My core rattled as I digested the idea of an infinite game.
I ran into this concept, reading Kevin Kelly's book, What Technology Wants. Chapter 14 is titled Playing the Infinite Game, based on the book by James Carse.
As James Cares** wrote in his book Finite and Infinite Games: A Vision of Play and Possibilities:
There are at least two kinds of games: finite and infinite. A finite game is played for the purpose of winning, an infinite game for the purpose of continuing the play. Finite games are those instrumental activities - from sports to politics to wars - in which the participants obey rules, recognize boundaries and announce winners and losers. The infinite game - there is only one - includes any authentic interaction, from touching to culture, that changes rules, plays with boundaries and exists solely for the purpose of continuing the game. A finite player seeks power; the infinite one displays self-sufficient strength.
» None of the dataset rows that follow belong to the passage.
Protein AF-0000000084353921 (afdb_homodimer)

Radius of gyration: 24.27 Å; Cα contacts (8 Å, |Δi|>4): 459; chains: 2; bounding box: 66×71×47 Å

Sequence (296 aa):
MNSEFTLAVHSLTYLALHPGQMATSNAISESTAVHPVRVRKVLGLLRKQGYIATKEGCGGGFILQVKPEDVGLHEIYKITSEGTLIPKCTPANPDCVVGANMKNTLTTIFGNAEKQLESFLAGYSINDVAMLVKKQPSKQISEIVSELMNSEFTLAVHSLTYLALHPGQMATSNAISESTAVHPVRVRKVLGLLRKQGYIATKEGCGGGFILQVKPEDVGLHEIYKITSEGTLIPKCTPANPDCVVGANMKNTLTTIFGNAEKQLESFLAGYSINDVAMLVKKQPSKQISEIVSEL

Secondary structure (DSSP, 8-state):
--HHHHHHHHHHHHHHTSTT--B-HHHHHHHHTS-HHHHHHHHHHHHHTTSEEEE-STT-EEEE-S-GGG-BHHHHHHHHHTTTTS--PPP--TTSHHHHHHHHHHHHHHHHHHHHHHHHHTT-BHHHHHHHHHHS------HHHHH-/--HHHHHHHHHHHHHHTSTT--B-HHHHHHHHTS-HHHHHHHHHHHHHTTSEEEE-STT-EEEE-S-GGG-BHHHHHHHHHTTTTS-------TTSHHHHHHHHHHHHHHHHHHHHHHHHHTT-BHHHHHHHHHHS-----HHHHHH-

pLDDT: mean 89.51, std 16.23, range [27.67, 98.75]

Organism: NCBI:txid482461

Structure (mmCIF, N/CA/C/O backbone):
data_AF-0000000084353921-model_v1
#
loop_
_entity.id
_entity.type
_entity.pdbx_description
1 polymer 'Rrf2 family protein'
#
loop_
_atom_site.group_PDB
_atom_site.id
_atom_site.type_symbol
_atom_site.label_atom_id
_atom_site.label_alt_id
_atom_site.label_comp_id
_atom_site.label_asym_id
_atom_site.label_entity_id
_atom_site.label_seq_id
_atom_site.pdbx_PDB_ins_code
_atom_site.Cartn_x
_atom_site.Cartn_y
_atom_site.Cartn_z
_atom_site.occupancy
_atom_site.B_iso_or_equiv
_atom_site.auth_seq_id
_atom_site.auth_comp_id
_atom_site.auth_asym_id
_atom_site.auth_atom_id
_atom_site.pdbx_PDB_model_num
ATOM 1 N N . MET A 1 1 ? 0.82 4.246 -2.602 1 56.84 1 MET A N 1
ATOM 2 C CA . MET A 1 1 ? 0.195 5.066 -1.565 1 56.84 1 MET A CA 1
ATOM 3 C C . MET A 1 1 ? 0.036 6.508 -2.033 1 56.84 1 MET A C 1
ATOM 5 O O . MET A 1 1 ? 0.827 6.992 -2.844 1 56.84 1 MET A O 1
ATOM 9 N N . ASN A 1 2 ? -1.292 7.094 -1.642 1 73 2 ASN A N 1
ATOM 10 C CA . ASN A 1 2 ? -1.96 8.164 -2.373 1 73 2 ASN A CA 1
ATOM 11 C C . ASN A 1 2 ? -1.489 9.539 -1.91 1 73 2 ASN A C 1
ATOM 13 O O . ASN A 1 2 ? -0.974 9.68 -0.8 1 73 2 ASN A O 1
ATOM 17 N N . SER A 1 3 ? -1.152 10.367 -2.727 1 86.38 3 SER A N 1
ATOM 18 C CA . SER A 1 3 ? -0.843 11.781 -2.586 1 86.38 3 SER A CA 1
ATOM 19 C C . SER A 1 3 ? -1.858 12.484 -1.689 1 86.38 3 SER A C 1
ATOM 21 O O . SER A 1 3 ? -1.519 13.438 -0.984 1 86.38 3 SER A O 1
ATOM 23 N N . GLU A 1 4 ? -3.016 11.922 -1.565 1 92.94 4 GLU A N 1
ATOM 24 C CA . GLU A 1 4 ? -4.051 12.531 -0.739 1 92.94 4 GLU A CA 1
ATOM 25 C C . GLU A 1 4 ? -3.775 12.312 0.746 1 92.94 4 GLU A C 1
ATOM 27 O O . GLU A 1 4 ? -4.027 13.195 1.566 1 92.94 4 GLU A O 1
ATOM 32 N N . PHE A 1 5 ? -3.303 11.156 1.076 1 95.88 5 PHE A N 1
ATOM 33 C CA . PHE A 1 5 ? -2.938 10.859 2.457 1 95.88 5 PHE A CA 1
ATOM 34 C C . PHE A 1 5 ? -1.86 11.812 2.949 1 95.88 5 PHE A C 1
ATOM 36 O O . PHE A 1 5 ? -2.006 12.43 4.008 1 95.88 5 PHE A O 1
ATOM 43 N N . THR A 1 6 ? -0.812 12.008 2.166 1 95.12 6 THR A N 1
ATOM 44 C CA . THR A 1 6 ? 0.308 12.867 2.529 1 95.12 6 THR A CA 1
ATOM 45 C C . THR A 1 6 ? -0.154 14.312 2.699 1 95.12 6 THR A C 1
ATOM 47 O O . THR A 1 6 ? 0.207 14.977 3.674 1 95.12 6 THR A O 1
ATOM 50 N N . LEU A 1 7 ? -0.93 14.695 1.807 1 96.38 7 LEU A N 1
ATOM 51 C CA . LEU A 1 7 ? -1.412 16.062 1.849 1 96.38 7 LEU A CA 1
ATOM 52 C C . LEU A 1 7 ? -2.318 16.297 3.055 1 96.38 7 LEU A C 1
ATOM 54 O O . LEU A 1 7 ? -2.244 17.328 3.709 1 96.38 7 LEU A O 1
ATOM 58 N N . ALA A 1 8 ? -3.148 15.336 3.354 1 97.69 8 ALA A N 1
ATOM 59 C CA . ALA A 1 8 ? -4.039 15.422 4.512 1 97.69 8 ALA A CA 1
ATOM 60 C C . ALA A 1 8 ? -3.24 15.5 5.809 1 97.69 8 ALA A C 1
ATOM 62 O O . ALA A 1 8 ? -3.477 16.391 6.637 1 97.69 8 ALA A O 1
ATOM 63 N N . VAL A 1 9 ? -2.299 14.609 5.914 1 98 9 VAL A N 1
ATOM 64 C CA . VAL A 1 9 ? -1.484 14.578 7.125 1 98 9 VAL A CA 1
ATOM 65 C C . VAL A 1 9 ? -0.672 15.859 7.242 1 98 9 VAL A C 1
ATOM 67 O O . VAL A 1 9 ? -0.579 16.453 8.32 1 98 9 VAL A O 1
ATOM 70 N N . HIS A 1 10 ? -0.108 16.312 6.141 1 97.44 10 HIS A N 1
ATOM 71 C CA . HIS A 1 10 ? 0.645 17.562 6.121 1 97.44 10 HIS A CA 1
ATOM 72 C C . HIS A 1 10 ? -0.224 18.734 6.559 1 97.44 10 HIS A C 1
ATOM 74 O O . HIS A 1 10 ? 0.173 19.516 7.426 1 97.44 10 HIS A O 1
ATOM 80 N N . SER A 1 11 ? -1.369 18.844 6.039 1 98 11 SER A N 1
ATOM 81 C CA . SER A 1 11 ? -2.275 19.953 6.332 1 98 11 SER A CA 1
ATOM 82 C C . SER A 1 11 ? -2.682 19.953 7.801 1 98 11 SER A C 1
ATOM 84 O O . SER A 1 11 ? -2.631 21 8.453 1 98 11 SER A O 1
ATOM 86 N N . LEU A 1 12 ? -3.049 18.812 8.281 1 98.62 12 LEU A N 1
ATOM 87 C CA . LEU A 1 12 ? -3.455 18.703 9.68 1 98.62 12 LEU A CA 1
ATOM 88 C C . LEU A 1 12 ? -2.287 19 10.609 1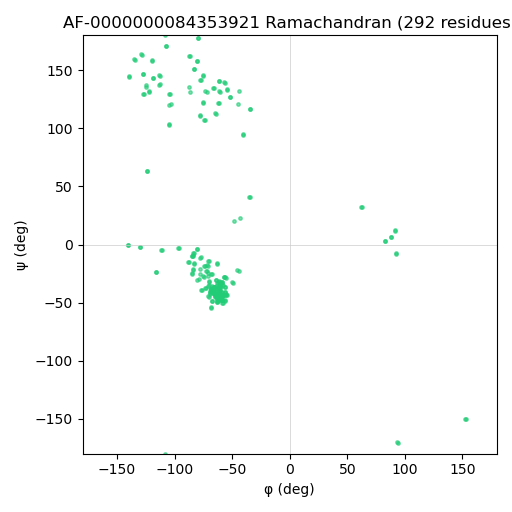 98.62 12 LEU A C 1
ATOM 90 O O . LEU A 1 12 ? -2.467 19.641 11.648 1 98.62 12 LEU A O 1
ATOM 94 N N . THR A 1 13 ? -1.123 18.516 10.227 1 98.38 13 THR A N 1
ATOM 95 C CA . THR A 1 13 ? 0.067 18.781 11.023 1 98.38 13 THR A CA 1
ATOM 96 C C . THR A 1 13 ? 0.377 20.266 11.055 1 98.38 13 THR A C 1
ATOM 98 O O . THR A 1 13 ? 0.696 20.828 12.117 1 98.38 13 THR A O 1
ATOM 101 N N . TYR A 1 14 ? 0.272 20.906 9.906 1 98 14 TYR A N 1
ATOM 102 C CA . TYR A 1 14 ? 0.47 22.344 9.82 1 98 14 TYR A CA 1
ATOM 103 C C . TYR A 1 14 ? -0.466 23.078 10.766 1 98 14 TYR A C 1
ATOM 105 O O . TYR A 1 14 ? -0.025 23.922 11.555 1 98 14 TYR A O 1
ATOM 113 N N . LEU A 1 15 ? -1.693 22.75 10.742 1 98.19 15 LEU A N 1
ATOM 114 C CA . LEU A 1 15 ? -2.688 23.406 11.586 1 98.19 15 LEU A CA 1
ATOM 115 C C . LEU A 1 15 ? -2.436 23.094 13.062 1 98.19 15 LEU A C 1
ATOM 117 O O . LEU A 1 15 ? -2.627 23.969 13.922 1 98.19 15 LEU A O 1
ATOM 121 N N . ALA A 1 16 ? -2.049 21.875 13.328 1 98.06 16 ALA A N 1
ATOM 122 C CA . ALA A 1 16 ? -1.776 21.453 14.695 1 98.06 16 ALA A CA 1
ATOM 123 C C . ALA A 1 16 ? -0.636 22.266 15.305 1 98.06 16 ALA A C 1
ATOM 125 O O . ALA A 1 16 ? -0.609 22.5 16.516 1 98.06 16 ALA A O 1
ATOM 126 N N . LEU A 1 17 ? 0.294 22.672 14.484 1 96.75 17 LEU A N 1
ATOM 127 C CA . LEU A 1 17 ? 1.454 23.422 14.953 1 96.75 17 LEU A CA 1
ATOM 128 C C . LEU A 1 17 ? 1.129 24.906 15.078 1 96.75 17 LEU A C 1
ATOM 130 O O . LEU A 1 17 ? 1.944 25.688 15.578 1 96.75 17 LEU A O 1
ATOM 134 N N . HIS A 1 18 ? -0.007 25.297 14.641 1 95 18 HIS A N 1
ATOM 135 C CA . HIS A 1 18 ? -0.505 26.656 14.766 1 95 18 HIS A CA 1
ATOM 136 C C . HIS A 1 18 ? -1.854 26.688 15.477 1 95 18 HIS A C 1
ATOM 138 O O . HIS A 1 18 ? -2.848 27.141 14.914 1 95 18 HIS A O 1
ATOM 144 N N . PRO A 1 19 ? -1.844 26.25 16.734 1 94.06 19 PRO A N 1
ATOM 145 C CA . PRO A 1 19 ? -3.111 26.156 17.469 1 94.06 19 PRO A CA 1
ATOM 146 C C . PRO A 1 19 ? -3.822 27.5 17.609 1 94.06 19 PRO A C 1
ATOM 148 O O . PRO A 1 19 ? -3.193 28.5 17.938 1 94.06 19 PRO A O 1
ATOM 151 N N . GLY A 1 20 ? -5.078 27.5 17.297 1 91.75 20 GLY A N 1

Finite games are theatrical, necessitating an audience; infinite ones are dramatic, involving participants...
Working in investing and being a breathing homosapien, I run into many people playing finite games. Money, homes, and other trophies dominate people’s scoreboards. Everyone has read one too many Warren Buffet biographies. You begin to think life culminates in getting F you money.
We've all seen enough people lose themselves to money and power. Using Carse's lens, money and power become other finite games that we play. We find finite games hidden inside infinite games. When we work with people we enjoy being around, we play infinite games. When we work for money and world domination, we find ourselves on the wrong side of the coin.
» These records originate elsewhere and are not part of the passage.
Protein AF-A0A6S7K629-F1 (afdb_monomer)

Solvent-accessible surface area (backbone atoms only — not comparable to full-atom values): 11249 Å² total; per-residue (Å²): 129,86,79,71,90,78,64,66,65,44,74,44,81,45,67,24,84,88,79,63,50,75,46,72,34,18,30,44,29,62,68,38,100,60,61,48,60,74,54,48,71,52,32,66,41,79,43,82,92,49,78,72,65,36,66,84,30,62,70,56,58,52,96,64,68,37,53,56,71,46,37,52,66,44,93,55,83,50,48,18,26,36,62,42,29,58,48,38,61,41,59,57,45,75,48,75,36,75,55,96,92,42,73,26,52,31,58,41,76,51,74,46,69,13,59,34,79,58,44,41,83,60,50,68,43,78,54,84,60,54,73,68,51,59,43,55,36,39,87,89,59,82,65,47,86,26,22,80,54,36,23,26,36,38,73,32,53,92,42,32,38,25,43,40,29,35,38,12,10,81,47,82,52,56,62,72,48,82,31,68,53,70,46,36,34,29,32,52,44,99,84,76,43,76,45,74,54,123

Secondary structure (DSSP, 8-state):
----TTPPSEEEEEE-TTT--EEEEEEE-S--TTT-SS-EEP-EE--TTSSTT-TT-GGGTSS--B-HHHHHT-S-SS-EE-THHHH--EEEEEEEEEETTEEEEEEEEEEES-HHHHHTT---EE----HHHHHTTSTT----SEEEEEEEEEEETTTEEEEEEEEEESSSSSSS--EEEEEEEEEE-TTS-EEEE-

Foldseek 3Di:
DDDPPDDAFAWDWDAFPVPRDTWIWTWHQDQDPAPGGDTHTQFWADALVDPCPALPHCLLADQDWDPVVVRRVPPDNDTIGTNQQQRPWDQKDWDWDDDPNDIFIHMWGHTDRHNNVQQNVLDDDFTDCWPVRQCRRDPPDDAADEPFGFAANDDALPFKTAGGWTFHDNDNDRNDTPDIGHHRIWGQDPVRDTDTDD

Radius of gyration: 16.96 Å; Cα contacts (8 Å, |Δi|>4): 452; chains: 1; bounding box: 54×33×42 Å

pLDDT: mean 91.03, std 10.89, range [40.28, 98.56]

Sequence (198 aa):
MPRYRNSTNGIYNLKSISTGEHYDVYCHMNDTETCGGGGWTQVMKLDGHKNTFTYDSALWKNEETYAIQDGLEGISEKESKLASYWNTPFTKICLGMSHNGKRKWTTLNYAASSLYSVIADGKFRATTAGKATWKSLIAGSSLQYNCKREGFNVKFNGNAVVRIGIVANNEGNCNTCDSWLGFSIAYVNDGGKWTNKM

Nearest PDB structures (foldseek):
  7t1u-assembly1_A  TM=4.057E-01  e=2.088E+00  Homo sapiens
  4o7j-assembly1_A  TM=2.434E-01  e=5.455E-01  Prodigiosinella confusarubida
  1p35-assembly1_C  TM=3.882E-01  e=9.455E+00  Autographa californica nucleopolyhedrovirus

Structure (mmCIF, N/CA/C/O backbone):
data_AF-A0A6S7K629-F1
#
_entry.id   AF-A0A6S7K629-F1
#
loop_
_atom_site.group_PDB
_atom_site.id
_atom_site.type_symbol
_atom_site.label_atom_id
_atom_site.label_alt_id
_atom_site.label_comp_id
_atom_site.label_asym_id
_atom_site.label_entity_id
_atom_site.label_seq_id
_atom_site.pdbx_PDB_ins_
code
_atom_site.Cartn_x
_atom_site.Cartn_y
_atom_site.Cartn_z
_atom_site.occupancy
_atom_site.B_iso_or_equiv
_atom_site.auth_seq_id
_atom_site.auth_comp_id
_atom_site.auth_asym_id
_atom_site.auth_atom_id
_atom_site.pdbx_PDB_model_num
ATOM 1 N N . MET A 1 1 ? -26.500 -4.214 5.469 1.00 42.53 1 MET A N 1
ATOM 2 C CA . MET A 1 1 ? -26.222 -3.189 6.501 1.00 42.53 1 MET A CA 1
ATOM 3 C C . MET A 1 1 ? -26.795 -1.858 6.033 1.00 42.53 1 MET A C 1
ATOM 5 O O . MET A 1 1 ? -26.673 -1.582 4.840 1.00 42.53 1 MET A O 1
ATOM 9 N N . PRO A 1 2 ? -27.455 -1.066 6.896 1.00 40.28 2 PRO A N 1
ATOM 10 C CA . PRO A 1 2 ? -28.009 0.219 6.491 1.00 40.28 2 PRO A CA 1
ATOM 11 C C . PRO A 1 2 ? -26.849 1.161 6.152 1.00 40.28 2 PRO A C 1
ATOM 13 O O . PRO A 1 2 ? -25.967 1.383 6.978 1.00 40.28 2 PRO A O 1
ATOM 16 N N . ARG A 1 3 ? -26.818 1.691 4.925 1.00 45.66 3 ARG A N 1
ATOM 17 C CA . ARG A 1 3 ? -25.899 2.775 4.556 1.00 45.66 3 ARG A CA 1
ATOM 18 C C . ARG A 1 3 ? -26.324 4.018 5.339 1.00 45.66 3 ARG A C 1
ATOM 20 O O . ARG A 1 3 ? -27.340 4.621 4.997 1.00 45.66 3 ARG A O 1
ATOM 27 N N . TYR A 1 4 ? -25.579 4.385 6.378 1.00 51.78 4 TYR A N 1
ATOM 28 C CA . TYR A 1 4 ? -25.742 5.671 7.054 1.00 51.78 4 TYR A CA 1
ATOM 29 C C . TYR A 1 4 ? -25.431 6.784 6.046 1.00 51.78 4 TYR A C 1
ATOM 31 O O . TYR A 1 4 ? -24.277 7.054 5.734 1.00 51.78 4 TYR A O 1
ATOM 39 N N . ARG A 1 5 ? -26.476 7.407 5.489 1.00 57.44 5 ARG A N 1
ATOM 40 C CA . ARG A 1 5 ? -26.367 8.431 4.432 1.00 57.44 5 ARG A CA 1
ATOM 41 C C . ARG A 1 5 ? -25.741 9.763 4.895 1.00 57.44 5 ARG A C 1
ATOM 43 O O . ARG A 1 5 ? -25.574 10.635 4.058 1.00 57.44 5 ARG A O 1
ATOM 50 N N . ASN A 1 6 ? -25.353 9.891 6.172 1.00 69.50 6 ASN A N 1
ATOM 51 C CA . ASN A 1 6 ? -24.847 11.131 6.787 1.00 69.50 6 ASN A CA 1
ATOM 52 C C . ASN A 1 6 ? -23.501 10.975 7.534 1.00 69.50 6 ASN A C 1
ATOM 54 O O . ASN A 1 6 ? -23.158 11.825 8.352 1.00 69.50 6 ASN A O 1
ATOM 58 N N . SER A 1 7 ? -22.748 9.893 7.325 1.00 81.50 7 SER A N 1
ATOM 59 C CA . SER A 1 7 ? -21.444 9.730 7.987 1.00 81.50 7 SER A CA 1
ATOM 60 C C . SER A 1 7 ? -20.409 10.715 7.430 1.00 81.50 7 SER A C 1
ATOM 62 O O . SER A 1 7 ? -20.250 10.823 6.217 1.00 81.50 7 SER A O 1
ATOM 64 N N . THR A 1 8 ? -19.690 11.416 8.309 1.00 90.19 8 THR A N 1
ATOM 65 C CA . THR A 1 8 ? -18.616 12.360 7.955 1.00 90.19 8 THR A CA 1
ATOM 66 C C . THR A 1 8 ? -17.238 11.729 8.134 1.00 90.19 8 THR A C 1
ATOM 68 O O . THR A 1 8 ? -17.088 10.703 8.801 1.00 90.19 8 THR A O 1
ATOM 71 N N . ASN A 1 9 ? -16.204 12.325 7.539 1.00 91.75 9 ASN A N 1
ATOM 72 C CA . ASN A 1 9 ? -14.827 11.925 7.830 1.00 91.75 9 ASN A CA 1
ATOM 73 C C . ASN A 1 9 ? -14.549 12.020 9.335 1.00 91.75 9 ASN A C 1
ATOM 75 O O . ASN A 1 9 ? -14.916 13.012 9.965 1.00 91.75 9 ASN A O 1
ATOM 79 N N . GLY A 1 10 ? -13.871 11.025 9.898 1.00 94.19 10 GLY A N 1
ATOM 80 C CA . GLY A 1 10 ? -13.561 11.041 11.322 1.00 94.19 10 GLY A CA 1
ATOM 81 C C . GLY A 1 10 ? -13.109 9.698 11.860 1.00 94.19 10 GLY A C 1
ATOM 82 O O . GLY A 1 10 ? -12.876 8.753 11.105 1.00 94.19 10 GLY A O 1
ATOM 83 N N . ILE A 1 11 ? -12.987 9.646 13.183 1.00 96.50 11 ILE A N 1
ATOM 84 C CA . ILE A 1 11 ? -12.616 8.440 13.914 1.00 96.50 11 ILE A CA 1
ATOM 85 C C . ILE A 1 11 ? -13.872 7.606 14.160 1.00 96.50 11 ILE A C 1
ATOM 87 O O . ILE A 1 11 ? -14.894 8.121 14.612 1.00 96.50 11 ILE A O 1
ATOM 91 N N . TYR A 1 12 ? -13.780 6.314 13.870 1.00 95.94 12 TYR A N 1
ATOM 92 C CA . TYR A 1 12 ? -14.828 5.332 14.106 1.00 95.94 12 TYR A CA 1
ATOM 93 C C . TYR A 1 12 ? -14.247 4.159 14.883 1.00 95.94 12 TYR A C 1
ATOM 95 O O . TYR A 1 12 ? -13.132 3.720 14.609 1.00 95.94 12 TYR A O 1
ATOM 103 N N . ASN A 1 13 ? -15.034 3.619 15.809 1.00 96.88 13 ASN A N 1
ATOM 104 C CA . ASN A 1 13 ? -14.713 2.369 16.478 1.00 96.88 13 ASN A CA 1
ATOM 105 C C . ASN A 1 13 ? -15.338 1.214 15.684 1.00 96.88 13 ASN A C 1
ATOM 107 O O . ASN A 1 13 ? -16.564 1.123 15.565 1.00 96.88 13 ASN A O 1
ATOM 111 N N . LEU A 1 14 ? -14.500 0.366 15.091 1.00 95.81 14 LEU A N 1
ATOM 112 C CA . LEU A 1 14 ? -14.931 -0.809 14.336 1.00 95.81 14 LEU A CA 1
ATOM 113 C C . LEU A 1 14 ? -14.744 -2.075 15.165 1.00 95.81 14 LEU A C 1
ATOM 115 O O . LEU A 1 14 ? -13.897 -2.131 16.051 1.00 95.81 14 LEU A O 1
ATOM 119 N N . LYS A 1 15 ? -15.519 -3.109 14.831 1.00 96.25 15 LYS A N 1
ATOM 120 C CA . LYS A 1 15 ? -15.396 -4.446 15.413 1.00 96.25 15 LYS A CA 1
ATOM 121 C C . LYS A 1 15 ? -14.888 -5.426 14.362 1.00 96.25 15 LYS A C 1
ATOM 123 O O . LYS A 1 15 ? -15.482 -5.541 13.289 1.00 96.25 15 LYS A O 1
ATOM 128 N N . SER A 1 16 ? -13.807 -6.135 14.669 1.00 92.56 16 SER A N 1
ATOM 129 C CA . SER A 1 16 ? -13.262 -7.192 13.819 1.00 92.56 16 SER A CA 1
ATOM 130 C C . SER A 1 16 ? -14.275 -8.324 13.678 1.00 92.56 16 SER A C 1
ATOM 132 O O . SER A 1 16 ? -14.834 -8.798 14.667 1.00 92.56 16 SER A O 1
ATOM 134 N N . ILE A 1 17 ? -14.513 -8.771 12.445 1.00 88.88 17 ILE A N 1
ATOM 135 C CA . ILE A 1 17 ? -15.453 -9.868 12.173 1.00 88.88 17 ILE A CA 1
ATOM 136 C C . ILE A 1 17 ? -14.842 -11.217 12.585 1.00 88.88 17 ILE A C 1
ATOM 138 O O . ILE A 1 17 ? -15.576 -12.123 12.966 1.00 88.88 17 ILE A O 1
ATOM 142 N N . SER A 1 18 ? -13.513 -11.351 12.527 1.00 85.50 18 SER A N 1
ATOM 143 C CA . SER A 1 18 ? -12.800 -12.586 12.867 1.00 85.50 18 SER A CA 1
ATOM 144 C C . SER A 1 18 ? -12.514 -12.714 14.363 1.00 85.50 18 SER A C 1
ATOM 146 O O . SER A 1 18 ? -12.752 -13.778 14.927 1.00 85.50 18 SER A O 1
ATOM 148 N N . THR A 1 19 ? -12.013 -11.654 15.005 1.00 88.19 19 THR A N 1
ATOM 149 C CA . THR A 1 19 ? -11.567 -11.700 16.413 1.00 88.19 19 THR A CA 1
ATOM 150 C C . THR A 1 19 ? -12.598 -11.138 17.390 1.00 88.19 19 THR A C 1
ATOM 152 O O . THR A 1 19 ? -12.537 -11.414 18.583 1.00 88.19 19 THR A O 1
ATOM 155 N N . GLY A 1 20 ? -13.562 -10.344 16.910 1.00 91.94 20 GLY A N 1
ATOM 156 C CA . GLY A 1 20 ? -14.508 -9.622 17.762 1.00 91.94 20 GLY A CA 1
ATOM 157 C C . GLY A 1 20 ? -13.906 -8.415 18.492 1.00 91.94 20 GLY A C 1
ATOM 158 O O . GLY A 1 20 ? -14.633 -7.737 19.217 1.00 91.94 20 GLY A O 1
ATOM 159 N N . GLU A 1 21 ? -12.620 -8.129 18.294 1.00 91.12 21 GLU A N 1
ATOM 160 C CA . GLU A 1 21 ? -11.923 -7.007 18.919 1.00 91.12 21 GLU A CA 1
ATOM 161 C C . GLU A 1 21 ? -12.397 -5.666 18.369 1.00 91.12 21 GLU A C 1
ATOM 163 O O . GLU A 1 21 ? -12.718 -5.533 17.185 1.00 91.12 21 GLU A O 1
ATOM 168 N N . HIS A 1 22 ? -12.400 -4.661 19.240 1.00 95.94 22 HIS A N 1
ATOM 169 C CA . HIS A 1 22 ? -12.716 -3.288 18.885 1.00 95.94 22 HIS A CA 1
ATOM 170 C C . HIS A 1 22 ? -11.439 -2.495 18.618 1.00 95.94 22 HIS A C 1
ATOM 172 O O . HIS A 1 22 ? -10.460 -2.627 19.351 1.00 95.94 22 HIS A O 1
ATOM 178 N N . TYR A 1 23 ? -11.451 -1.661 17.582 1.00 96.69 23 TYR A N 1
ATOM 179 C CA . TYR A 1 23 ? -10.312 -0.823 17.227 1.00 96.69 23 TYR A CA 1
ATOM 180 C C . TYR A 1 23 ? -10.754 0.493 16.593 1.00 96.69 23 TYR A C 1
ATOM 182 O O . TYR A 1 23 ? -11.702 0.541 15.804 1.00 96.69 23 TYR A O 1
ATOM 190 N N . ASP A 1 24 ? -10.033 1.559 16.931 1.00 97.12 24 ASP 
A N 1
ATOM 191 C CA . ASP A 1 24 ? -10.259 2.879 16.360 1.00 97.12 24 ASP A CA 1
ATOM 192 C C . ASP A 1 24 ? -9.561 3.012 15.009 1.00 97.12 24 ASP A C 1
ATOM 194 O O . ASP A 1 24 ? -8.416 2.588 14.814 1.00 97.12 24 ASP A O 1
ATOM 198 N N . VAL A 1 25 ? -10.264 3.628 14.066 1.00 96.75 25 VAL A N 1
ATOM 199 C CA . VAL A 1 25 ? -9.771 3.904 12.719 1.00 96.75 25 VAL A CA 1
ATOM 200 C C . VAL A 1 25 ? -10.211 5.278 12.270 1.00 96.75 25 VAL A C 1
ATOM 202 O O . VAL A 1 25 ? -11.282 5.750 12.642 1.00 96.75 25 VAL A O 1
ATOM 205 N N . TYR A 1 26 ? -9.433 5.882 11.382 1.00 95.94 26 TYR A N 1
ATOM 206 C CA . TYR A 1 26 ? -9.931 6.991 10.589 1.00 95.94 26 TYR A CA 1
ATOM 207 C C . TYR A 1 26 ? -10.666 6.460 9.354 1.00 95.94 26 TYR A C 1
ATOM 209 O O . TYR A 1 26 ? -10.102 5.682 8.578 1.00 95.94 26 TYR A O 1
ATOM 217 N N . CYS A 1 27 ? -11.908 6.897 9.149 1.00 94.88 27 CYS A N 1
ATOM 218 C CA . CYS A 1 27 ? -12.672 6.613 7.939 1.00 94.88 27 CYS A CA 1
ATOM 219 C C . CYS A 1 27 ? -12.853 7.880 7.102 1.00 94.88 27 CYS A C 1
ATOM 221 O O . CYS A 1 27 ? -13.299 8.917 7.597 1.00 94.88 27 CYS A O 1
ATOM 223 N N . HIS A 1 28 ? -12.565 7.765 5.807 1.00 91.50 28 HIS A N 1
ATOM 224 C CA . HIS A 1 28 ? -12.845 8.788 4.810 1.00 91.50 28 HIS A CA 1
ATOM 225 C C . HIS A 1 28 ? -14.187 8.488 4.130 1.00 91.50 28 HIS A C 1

We want to play infinite games. Where playing is the goal of the game and we need others to play or we don’t have a game.
The ultimate infinite game is life. Where we play in service of not just ourselves, but of everyone. The infinite game is like culture, we participate in the collective.
The infinite game is the flow state. When we think about things that put us in flow states: dancing, singing, and deep conversations, we find infinite games. We do the thing because we enjoy it and enjoy the people we do it with.
The infinite game is growth, change and adapting. We keep our minds open to new ideas, thoughts and potential. We flow like water. When we do it right, we live to keep the game going and are always becoming. We find joy, love and harmony.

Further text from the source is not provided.